Working data:

┄┄┄┄┄┄┄┄┄┄

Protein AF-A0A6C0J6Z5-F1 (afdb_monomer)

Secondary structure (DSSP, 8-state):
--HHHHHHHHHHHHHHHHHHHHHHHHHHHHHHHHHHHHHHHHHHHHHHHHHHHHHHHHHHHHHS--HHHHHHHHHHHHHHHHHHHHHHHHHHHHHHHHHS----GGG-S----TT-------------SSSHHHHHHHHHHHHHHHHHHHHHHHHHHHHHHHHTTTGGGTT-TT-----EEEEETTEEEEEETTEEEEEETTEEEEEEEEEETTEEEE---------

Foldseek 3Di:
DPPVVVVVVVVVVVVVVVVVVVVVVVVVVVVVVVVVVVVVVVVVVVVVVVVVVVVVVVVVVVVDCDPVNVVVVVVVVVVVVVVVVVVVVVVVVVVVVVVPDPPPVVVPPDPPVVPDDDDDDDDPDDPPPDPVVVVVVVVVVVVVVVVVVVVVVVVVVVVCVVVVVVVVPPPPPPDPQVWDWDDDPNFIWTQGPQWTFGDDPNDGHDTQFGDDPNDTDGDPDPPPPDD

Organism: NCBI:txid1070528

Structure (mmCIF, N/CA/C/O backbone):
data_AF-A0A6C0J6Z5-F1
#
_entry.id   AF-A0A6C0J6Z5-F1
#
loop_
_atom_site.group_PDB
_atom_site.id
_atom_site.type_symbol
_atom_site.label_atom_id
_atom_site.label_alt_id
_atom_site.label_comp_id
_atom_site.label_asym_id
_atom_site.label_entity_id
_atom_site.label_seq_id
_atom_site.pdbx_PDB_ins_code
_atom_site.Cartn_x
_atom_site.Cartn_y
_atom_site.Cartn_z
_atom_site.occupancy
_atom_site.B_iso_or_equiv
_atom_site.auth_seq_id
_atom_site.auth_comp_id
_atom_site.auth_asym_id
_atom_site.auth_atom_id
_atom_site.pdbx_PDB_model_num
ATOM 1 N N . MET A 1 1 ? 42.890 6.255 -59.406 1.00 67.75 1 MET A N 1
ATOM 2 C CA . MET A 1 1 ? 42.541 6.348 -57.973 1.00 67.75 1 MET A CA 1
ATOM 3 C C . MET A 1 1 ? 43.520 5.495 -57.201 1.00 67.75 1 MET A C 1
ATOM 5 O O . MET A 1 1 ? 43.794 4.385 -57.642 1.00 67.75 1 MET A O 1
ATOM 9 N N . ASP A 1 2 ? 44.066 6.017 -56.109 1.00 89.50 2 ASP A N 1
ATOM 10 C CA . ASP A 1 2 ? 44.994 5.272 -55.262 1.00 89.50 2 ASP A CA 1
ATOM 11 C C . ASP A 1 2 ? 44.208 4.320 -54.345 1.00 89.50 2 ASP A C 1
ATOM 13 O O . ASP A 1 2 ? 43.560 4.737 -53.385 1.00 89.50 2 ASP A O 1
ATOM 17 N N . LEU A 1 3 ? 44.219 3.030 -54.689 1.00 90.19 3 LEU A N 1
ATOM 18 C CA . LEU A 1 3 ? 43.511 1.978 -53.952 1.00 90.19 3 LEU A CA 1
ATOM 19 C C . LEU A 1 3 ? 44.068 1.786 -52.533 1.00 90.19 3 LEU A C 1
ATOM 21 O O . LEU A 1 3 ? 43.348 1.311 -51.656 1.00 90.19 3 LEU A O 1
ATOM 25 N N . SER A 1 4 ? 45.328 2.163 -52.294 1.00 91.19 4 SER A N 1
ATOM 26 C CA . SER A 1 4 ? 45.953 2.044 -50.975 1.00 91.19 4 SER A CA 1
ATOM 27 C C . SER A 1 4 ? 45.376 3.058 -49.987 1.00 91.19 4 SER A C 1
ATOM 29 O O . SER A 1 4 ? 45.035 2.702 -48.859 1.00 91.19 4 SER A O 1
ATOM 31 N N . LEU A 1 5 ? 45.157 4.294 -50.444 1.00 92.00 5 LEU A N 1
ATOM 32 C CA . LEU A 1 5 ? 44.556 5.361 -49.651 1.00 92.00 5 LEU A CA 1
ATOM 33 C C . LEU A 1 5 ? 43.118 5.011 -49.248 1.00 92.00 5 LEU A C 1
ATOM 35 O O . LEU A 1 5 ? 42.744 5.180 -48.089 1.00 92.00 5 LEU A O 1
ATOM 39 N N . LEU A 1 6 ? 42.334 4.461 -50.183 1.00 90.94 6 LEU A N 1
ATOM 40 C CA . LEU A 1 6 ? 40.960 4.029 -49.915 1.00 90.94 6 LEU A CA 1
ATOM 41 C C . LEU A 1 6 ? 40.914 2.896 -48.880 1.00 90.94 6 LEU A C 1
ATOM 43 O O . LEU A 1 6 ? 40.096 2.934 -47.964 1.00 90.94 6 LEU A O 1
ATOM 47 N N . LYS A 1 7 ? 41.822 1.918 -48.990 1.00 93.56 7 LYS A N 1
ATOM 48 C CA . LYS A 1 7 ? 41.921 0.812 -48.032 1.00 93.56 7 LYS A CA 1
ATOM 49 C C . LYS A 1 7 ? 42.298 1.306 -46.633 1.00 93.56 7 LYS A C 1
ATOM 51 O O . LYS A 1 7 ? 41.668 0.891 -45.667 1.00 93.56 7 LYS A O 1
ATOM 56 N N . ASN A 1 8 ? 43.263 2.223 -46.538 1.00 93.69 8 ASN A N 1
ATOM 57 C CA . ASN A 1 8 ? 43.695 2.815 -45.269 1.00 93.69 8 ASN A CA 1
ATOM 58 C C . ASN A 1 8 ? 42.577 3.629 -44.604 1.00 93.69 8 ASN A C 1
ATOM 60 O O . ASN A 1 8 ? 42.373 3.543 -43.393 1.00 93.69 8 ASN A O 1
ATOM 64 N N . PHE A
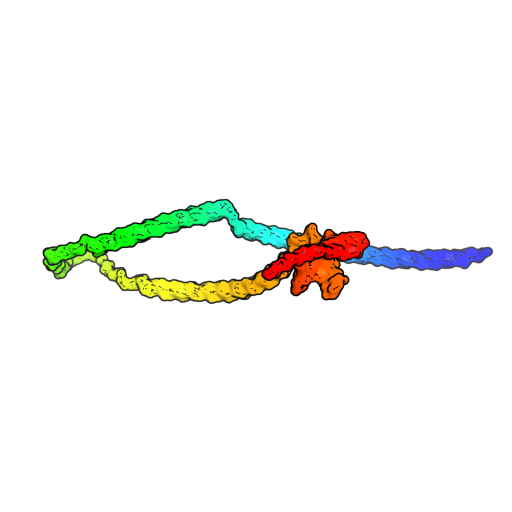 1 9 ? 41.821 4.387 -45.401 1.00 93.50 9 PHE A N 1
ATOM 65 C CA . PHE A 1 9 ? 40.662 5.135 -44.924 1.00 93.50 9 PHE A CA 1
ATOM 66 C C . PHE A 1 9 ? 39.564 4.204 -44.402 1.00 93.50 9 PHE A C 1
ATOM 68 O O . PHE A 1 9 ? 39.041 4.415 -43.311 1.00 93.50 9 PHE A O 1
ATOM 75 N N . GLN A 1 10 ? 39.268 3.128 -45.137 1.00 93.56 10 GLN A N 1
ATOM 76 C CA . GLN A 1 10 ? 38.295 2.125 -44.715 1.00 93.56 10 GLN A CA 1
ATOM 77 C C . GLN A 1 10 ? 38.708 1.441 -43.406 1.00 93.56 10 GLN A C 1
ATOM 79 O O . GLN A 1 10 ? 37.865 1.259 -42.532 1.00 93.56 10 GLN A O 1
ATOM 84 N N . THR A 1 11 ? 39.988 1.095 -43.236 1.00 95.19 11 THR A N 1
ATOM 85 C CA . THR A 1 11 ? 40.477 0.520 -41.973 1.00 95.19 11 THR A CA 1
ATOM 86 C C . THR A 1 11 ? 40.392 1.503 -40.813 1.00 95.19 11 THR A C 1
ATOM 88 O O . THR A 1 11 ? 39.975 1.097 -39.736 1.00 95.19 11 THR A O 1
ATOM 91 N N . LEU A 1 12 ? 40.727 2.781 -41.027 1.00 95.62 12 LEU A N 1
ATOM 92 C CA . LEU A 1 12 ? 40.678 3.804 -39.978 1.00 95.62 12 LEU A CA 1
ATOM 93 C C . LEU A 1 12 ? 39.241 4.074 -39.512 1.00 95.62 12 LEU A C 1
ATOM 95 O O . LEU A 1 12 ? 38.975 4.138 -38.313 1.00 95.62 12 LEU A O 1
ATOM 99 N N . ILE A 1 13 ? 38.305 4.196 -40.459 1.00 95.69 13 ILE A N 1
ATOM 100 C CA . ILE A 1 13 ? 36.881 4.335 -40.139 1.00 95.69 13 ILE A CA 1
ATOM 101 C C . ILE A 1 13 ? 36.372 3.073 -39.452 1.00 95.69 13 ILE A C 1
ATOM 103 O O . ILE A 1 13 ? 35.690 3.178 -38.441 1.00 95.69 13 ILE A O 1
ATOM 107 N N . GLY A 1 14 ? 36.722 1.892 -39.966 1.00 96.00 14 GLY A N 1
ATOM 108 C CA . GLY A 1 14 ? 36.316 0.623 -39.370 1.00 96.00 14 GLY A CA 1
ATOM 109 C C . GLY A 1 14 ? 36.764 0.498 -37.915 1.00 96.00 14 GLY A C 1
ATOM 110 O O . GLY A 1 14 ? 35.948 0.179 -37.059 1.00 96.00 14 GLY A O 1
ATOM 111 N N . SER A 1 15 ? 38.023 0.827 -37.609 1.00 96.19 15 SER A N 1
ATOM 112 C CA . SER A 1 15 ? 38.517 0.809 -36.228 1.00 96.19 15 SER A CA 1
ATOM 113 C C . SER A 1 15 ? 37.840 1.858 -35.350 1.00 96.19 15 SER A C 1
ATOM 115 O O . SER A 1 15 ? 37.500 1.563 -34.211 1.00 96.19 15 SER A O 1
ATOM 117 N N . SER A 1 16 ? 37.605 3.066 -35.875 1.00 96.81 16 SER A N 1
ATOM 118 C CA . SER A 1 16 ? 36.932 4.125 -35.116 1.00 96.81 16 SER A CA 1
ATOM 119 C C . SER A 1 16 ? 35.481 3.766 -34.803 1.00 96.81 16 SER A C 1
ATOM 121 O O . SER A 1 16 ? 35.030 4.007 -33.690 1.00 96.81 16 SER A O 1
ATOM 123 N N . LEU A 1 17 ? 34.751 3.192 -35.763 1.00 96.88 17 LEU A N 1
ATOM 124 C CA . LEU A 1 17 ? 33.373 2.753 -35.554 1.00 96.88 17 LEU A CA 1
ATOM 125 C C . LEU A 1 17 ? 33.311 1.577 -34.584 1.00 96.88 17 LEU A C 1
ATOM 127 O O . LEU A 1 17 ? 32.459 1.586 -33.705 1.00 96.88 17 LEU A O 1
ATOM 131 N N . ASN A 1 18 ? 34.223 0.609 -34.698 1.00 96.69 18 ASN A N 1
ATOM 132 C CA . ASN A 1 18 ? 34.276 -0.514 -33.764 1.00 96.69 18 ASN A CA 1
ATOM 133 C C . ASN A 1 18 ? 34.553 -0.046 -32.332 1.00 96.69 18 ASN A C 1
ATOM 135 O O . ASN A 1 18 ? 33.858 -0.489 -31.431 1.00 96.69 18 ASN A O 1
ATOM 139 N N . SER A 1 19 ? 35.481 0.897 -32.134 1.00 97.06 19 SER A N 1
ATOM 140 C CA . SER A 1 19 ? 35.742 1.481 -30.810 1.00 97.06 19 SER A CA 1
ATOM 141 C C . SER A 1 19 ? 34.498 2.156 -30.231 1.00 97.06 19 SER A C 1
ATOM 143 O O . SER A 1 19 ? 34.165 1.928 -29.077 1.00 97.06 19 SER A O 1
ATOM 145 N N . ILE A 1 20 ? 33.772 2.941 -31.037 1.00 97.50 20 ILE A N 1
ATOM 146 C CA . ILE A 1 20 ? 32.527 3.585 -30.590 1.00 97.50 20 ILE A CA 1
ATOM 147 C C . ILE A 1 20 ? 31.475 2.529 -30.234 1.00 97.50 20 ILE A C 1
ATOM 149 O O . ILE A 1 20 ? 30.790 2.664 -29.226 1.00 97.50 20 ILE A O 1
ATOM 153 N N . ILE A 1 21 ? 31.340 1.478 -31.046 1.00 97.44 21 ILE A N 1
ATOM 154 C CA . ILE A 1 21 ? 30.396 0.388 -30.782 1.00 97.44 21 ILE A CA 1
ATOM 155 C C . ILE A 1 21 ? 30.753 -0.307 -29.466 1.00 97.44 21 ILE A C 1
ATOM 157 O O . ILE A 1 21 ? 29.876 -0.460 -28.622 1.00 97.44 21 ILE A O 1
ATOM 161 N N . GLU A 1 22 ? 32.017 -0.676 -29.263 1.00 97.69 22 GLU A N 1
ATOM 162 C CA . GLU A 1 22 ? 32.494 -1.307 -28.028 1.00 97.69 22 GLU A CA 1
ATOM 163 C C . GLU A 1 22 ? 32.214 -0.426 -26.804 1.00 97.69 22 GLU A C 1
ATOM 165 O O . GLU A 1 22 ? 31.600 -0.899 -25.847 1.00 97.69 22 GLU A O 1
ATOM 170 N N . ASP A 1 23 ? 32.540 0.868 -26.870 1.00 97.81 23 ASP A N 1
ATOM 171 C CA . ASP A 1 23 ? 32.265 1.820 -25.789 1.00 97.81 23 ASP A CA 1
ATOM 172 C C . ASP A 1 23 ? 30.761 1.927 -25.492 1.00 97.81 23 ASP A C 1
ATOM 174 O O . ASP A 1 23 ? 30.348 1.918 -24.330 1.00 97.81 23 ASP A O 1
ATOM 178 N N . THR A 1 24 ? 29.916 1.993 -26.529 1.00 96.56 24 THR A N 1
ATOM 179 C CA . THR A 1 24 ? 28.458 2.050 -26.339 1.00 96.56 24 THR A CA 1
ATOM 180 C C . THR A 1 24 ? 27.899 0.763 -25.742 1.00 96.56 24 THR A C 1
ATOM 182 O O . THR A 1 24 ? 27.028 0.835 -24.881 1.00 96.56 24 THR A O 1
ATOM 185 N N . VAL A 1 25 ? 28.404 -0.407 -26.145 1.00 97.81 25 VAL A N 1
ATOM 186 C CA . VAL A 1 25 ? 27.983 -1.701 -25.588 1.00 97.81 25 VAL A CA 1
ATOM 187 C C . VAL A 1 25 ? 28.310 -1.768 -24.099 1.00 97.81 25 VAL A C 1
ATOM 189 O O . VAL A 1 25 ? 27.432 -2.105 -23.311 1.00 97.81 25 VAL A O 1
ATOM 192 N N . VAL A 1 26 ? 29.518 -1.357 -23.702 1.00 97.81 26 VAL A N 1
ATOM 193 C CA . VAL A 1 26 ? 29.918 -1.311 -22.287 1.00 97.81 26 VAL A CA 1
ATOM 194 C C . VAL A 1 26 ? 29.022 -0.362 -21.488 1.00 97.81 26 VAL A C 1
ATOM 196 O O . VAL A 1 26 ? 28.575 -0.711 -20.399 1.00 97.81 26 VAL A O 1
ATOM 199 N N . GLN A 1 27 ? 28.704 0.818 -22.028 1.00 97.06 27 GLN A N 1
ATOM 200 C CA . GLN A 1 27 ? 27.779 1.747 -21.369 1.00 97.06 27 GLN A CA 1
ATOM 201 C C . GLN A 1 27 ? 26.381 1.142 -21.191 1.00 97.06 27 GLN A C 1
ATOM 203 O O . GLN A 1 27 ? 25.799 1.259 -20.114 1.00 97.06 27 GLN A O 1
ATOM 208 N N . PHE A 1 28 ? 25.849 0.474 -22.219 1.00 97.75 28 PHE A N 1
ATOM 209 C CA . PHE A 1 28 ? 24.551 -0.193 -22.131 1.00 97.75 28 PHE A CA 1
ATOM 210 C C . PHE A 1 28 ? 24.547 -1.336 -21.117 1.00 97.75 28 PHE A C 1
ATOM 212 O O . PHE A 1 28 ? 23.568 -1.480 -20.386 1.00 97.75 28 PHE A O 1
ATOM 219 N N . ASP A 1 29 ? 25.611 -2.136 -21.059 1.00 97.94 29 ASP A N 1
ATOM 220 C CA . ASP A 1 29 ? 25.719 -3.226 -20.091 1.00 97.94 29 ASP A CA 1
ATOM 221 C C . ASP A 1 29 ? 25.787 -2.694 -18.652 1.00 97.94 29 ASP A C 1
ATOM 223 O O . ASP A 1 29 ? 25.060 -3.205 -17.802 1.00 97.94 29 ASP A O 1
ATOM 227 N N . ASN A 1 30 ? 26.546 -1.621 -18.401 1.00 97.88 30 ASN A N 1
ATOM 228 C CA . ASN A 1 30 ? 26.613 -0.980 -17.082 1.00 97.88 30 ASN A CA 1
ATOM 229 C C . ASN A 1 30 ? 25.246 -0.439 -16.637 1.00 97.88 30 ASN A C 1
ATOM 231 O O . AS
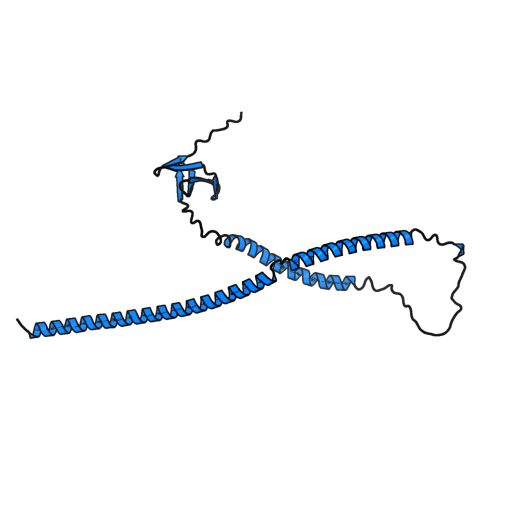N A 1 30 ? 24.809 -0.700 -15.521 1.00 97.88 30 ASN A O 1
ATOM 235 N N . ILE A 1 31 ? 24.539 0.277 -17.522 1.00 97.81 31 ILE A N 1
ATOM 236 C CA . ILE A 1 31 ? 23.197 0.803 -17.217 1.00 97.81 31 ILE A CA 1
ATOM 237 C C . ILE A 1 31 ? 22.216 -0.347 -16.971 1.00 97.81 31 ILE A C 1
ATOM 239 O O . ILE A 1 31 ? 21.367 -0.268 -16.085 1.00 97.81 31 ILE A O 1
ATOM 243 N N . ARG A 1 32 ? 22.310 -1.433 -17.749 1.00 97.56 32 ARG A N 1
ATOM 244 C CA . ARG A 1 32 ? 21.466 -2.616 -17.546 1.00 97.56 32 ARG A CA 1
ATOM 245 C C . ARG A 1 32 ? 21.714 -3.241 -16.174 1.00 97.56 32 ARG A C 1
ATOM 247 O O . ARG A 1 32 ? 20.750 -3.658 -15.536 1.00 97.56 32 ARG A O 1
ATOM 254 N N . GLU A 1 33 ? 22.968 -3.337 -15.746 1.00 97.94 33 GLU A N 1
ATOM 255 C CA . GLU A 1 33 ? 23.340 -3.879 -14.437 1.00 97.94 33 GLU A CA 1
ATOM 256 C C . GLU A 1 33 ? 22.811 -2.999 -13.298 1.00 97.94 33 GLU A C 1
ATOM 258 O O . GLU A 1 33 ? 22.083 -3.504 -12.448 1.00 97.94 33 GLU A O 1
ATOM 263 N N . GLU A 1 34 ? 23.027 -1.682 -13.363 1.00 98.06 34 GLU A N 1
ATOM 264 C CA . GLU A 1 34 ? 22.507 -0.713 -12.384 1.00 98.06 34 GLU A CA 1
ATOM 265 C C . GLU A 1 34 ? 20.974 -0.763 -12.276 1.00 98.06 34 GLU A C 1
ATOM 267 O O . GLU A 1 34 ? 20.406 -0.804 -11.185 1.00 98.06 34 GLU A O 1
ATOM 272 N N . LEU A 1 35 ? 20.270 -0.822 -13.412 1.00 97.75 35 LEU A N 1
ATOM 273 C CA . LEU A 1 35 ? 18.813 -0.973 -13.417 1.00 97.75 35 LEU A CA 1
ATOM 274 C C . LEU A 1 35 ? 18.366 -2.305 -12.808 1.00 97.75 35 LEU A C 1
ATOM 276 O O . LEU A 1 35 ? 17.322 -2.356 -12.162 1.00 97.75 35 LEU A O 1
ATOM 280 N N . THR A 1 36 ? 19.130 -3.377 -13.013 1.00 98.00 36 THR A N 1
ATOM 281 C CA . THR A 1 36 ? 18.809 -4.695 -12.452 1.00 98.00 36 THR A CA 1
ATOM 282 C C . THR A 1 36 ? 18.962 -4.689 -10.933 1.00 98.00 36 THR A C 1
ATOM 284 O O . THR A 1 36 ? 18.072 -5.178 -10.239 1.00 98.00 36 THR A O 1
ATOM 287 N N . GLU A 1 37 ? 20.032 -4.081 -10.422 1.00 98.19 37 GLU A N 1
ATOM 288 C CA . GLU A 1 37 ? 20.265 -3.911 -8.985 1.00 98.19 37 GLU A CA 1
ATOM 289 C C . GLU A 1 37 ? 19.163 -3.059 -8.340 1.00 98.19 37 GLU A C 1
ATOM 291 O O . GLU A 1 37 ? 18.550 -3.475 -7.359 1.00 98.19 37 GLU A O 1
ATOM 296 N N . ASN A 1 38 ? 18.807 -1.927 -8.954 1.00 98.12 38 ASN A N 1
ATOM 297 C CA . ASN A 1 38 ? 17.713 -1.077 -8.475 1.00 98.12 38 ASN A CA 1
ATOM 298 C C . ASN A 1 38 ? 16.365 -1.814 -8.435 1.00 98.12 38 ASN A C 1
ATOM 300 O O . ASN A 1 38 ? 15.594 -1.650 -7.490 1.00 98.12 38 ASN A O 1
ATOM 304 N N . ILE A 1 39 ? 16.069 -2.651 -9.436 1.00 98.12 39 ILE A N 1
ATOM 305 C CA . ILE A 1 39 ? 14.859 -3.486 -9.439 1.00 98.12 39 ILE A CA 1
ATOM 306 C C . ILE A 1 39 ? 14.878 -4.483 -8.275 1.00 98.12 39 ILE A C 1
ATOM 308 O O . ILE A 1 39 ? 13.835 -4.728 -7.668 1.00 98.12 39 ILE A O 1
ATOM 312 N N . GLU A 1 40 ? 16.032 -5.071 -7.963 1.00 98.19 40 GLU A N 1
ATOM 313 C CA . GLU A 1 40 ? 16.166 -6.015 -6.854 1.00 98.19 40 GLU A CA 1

┄┄┄┄┄┄┄┄┄┄

Exercise directions: What is needed is an exact copy of the lines above, from the one containing "ATOM 141 C C" through the one containing "ATOM 146 C CA", with nothing added.

Output of the task:
ATOM 141 C C . SER A 1 19 ? 34.498 2.156 -30.231 1.00 97.06 19 SER A C 1
ATOM 143 O O . SER A 1 19 ? 34.165 1.928 -29.077 1.00 97.06 19 SER A O 1
ATOM 145 N N . ILE A 1 20 ? 33.772 2.941 -31.037 1.00 97.50 20 ILE A N 1
ATOM 146 C CA . ILE A 1 20 ? 32.527 3.585 -30.590 1.00 97.50 20 ILE A CA 1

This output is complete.